● **About this task**: If a record contains an image, leave the image out and repeat everything else exactly.

● **Records for processing**:
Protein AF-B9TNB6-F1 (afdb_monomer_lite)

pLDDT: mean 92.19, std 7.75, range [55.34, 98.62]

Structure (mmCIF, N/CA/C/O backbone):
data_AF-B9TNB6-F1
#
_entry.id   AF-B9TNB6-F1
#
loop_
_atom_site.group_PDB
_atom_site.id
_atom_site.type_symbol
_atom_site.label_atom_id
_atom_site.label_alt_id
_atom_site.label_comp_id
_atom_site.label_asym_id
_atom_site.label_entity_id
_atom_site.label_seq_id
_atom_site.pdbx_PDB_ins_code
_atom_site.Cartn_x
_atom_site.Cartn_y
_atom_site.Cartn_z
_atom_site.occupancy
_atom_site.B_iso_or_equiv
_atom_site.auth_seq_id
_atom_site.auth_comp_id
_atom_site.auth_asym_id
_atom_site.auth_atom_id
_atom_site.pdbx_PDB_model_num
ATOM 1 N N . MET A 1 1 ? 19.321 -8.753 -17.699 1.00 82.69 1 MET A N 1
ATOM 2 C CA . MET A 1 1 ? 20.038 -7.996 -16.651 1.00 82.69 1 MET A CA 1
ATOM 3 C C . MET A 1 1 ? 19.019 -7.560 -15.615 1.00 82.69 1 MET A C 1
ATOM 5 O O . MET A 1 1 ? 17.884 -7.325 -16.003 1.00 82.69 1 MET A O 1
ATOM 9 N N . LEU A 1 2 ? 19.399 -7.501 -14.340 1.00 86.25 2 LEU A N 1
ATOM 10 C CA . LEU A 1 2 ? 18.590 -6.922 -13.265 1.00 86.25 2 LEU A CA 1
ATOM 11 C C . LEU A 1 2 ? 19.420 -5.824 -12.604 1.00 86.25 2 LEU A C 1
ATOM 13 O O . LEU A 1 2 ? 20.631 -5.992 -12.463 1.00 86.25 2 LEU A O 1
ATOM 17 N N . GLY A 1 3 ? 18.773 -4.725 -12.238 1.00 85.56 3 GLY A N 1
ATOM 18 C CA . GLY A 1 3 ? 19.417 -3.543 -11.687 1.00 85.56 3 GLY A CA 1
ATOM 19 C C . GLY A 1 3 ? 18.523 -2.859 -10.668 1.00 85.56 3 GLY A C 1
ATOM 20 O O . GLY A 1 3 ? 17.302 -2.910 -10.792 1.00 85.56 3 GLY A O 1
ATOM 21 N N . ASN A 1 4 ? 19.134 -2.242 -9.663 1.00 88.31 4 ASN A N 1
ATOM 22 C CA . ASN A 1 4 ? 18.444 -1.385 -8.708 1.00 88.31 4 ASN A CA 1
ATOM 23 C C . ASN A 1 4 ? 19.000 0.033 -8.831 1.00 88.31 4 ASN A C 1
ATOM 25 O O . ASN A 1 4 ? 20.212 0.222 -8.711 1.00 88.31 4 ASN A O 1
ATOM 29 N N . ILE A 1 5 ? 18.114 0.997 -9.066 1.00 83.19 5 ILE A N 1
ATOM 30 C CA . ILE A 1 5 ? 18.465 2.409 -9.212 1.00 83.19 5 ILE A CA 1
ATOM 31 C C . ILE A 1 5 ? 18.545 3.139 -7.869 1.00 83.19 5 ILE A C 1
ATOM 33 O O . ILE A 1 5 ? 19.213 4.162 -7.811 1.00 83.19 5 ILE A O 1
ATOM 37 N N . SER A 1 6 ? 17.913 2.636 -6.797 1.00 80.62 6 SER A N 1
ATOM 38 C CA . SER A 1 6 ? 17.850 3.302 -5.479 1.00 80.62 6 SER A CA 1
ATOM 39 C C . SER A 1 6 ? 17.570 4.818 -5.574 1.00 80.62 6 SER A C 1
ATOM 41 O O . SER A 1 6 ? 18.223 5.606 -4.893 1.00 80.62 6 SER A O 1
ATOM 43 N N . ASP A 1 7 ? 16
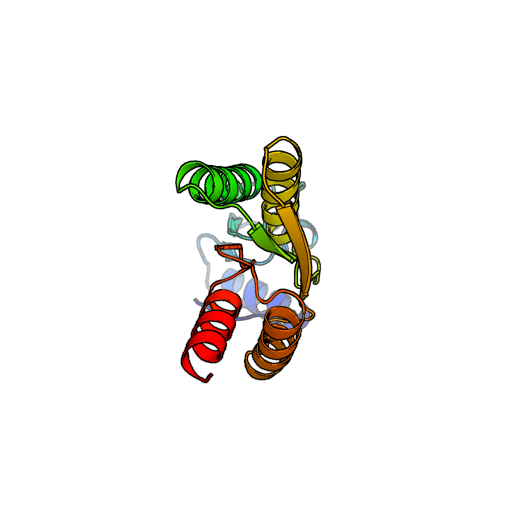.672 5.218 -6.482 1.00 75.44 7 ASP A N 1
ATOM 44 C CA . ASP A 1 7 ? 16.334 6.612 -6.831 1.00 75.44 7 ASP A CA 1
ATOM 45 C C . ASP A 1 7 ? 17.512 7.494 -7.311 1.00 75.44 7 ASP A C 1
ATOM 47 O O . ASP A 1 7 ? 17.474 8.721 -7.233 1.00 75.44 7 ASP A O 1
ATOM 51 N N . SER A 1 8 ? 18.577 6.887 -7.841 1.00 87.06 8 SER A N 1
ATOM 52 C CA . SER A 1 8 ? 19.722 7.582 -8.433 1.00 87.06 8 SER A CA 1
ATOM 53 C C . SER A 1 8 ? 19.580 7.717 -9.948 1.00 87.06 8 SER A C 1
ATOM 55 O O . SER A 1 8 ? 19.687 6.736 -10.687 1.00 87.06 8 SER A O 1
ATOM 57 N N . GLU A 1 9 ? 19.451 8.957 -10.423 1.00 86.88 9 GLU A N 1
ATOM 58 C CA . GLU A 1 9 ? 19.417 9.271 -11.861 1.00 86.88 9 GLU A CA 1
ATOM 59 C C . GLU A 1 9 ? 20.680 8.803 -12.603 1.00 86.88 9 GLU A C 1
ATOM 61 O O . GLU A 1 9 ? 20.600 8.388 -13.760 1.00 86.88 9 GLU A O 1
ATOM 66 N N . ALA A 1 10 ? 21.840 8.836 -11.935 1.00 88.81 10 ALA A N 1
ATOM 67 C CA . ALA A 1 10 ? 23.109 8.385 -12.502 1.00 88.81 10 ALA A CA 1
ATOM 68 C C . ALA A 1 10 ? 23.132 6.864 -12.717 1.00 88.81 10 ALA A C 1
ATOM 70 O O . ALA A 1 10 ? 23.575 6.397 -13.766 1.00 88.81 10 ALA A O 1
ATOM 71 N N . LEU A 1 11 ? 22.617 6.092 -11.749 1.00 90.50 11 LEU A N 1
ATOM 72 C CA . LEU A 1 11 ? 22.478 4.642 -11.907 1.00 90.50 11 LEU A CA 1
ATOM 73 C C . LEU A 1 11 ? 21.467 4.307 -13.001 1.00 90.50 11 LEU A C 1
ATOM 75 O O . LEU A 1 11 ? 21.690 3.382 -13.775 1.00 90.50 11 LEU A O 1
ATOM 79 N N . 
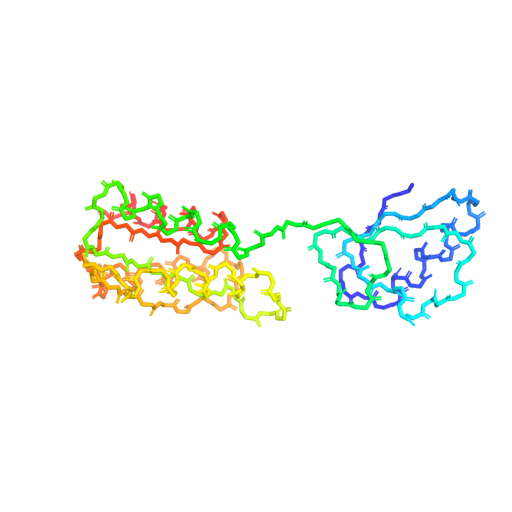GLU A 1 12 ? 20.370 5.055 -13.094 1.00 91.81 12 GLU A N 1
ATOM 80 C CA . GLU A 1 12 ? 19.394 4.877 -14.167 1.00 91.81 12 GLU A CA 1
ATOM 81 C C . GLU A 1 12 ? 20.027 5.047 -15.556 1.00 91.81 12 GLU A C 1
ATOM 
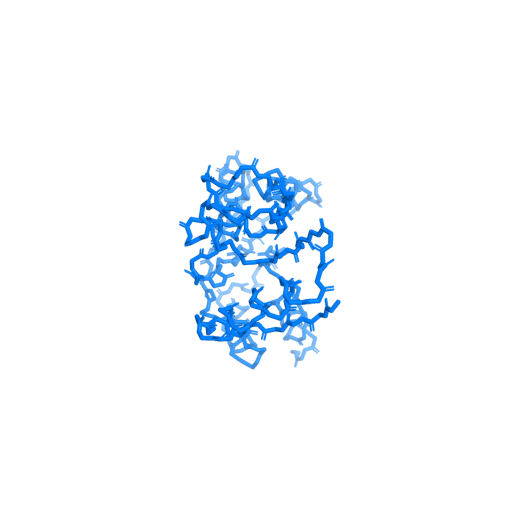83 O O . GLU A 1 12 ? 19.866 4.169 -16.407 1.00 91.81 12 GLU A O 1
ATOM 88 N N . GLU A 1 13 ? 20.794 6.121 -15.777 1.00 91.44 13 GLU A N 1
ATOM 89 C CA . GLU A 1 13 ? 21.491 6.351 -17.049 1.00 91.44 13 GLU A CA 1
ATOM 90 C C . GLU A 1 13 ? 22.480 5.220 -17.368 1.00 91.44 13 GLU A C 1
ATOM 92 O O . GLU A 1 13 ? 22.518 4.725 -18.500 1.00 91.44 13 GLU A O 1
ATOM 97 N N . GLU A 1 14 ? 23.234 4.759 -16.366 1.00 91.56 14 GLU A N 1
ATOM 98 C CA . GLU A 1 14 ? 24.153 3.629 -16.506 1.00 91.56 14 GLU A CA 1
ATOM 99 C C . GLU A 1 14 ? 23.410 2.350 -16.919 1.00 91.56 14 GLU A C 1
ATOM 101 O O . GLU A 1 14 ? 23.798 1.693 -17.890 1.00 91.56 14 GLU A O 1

● **Result of this exercise**:
Protein AF-B9TNB6-F1 (afdb_monomer_lite)

pLDDT: mean 92.19, std 7.75, range [55.34, 98.62]

Structure (mmCIF, N/CA/C/O backbone):
data_AF-B9TNB6-F1
#
_entry.id   AF-B9TNB6-F1
#
loop_
_atom_site.group_PDB
_atom_site.id
_atom_site.type_symbol
_atom_site.label_atom_id
_atom_site.label_alt_id
_atom_site.label_comp_id
_atom_site.label_asym_id
_atom_site.label_entity_id
_atom_site.label_seq_id
_atom_site.pdbx_PDB_ins_code
_atom_site.Cartn_x
_atom_site.Cartn_y
_atom_site.Cartn_z
_atom_site.occupancy
_atom_site.B_iso_or_equiv
_atom_site.auth_seq_id
_atom_site.auth_comp_id
_atom_site.auth_asym_id
_atom_site.auth_atom_id
_atom_site.pdbx_PDB_model_num
ATOM 1 N N . MET A 1 1 ? 19.321 -8.753 -17.699 1.00 82.69 1 MET A N 1
ATOM 2 C CA . MET A 1 1 ? 20.038 -7.996 -16.651 1.00 82.69 1 MET A CA 1
ATOM 3 C C . MET A 1 1 ? 19.019 -7.560 -15.615 1.00 82.69 1 MET A C 1
ATOM 5 O O . MET A 1 1 ? 17.884 -7.325 -16.003 1.00 82.69 1 MET A O 1
ATOM 9 N N . LEU A 1 2 ? 19.399 -7.501 -14.340 1.00 86.25 2 LEU A N 1
ATOM 10 C CA . LEU A 1 2 ? 18.590 -6.922 -13.265 1.00 86.25 2 LEU A CA 1
ATOM 11 C C . LEU A 1 2 ? 19.420 -5.824 -12.604 1.00 86.25 2 LEU A C 1
ATOM 13 O O . LEU A 1 2 ? 20.631 -5.992 -12.463 1.00 86.25 2 LEU A O 1
ATOM 17 N N . GLY A 1 3 ? 18.773 -4.725 -12.238 1.00 85.56 3 GLY A N 1
ATOM 18 C CA . GLY A 1 3 ? 19.417 -3.543 -11.687 1.00 85.56 3 GLY A CA 1
ATOM 19 C C . GLY A 1 3 ? 18.523 -2.859 -10.668 1.00 85.56 3 GLY A C 1
ATOM 20 O O . GLY A 1 3 ? 17.302 -2.910 -10.792 1.00 85.56 3 GLY A O 1
ATOM 21 N N . ASN A 1 4 ? 19.134 -2.242 -9.663 1.00 88.31 4 ASN A N 1
ATOM 22 C CA . ASN A 1 4 ? 18.444 -1.385 -8.708 1.00 88.31 4 ASN A CA 1
ATOM 23 C C . ASN A 1 4 ? 19.000 0.033 -8.831 1.00 88.31 4 ASN A C 1
ATOM 25 O O . ASN A 1 4 ? 20.212 0.222 -8.711 1.00 88.31 4 ASN A O 1
ATOM 29 N N . ILE A 1 5 ? 18.114 0.997 -9.066 1.00 83.19 5 ILE A N 1
ATOM 30 C CA . ILE A 1 5 ? 18.465 2.409 -9.212 1.00 83.19 5 ILE A CA 1
ATOM 31 C C . ILE A 1 5 ? 18.545 3.139 -7.869 1.00 83.19 5 ILE A C 1
ATOM 33 O O . ILE A 1 5 ? 19.213 4.162 -7.811 1.00 83.19 5 ILE A O 1
ATOM 37 N N . SER A 1 6 ? 17.913 2.636 -6.797 1.00 80.62 6 SER A N 1
ATOM 38 C CA . SER A 1 6 ? 17.850 3.302 -5.479 1.00 80.62 6 SER A CA 1
ATOM 39 C C . SER A 1 6 ? 17.570 4.818 -5.574 1.00 80.62 6 SER A C 1
ATOM 41 O O . SER A 1 6 ? 18.223 5.606 -4.893 1.00 80.62 6 SER A O 1
ATOM 43 N N . ASP A 1 7 ? 16
.672 5.218 -6.482 1.00 75.44 7 ASP A N 1
ATOM 44 C CA . ASP A 1 7 ? 16.334 6.612 -6.831 1.00 75.44 7 ASP A CA 1
ATOM 45 C C . ASP A 1 7 ? 17.512 7.494 -7.311 1.00 75.44 7 ASP A C 1
ATOM 47 O O . ASP A 1 7 ? 17.474 8.721 -7.233 1.00 75.44 7 ASP A O 1
ATOM 51 N N . SER A 1 8 ? 18.577 6.887 -7.841 1.00 87.06 8 SER A N 1
ATOM 52 C CA . SER A 1 8 ? 19.722 7.582 -8.433 1.00 87.06 8 SER A CA 1
ATOM 53 C C . SER A 1 8 ? 19.580 7.717 -9.948 1.00 87.06 8 SER A C 1
ATOM 55 O O . SER A 1 8 ? 19.687 6.736 -10.687 1.00 87.06 8 SER A O 1
ATOM 57 N N . GLU A 1 9 ? 19.451 8.957 -10.423 1.00 86.88 9 GLU A N 1
ATOM 58 C CA . GLU A 1 9 ? 19.417 9.271 -11.861 1.00 86.88 9 GLU A CA 1
ATOM 59 C C . GLU A 1 9 ? 20.680 8.803 -12.603 1.00 86.88 9 GLU A C 1
ATOM 61 O O . GLU A 1 9 ? 20.600 8.388 -13.760 1.00 86.88 9 GLU A O 1
ATOM 66 N N . ALA A 1 10 ? 21.840 8.836 -11.935 1.00 88.81 10 ALA A N 1
ATOM 67 C CA . ALA A 1 10 ? 23.109 8.385 -12.502 1.00 88.81 10 ALA A CA 1
ATOM 68 C C . ALA A 1 10 ? 23.132 6.864 -12.717 1.00 88.81 10 ALA A C 1
ATOM 70 O O . ALA A 1 10 ? 23.575 6.397 -13.766 1.00 88.81 10 ALA A O 1
ATOM 71 N N . LEU A 1 11 ? 22.617 6.092 -11.749 1.00 90.50 11 LEU A N 1
ATOM 72 C CA . LEU A 1 11 ? 22.478 4.642 -11.907 1.00 90.50 11 LEU A CA 1
ATOM 73 C C . LEU A 1 11 ? 21.467 4.307 -13.001 1.00 90.50 11 LEU A C 1
ATOM 75 O O . LEU A 1 11 ? 21.690 3.382 -13.775 1.00 90.50 11 LEU A O 1
ATOM 79 N N . 
GLU A 1 12 ? 20.370 5.055 -13.094 1.00 91.81 12 GLU A N 1
ATOM 80 C CA . GLU A 1 12 ? 19.394 4.877 -14.167 1.00 91.81 12 GLU A CA 1
ATOM 81 C C . GLU A 1 12 ? 20.027 5.047 -15.556 1.00 91.81 12 GLU A C 1
ATOM 
83 O O . GLU A 1 12 ? 19.866 4.169 -16.407 1.00 91.81 12 GLU A O 1
ATOM 88 N N . GLU A 1 13 ? 20.794 6.121 -15.777 1.00 91.44 13 GLU A N 1
ATOM 89 C CA . GLU A 1 13 ? 21.491 6.351 -17.049 1.00 91.44 13 GLU A CA 1
ATOM 90 C C . GLU A 1 13 ? 22.480 5.220 -17.368 1.00 91.44 13 GLU A C 1
ATOM 92 O O . GLU A 1 13 ? 22.518 4.725 -18.500 1.00 91.44 13 GLU A O 1
ATOM 97 N N . GLU A 1 14 ? 23.234 4.759 -16.366 1.00 91.56 14 GLU A N 1
ATOM 98 C CA . GLU A 1 14 ? 24.153 3.629 -16.506 1.00 91.56 14 GLU A CA 1
ATOM 99 C C . GLU A 1 14 ? 23.410 2.350 -16.919 1.00 91.56 14 GLU A C 1
ATOM 101 O O . GLU A 1 14 ? 23.798 1.693 -17.890 1.00 91.56 14 GLU A O 1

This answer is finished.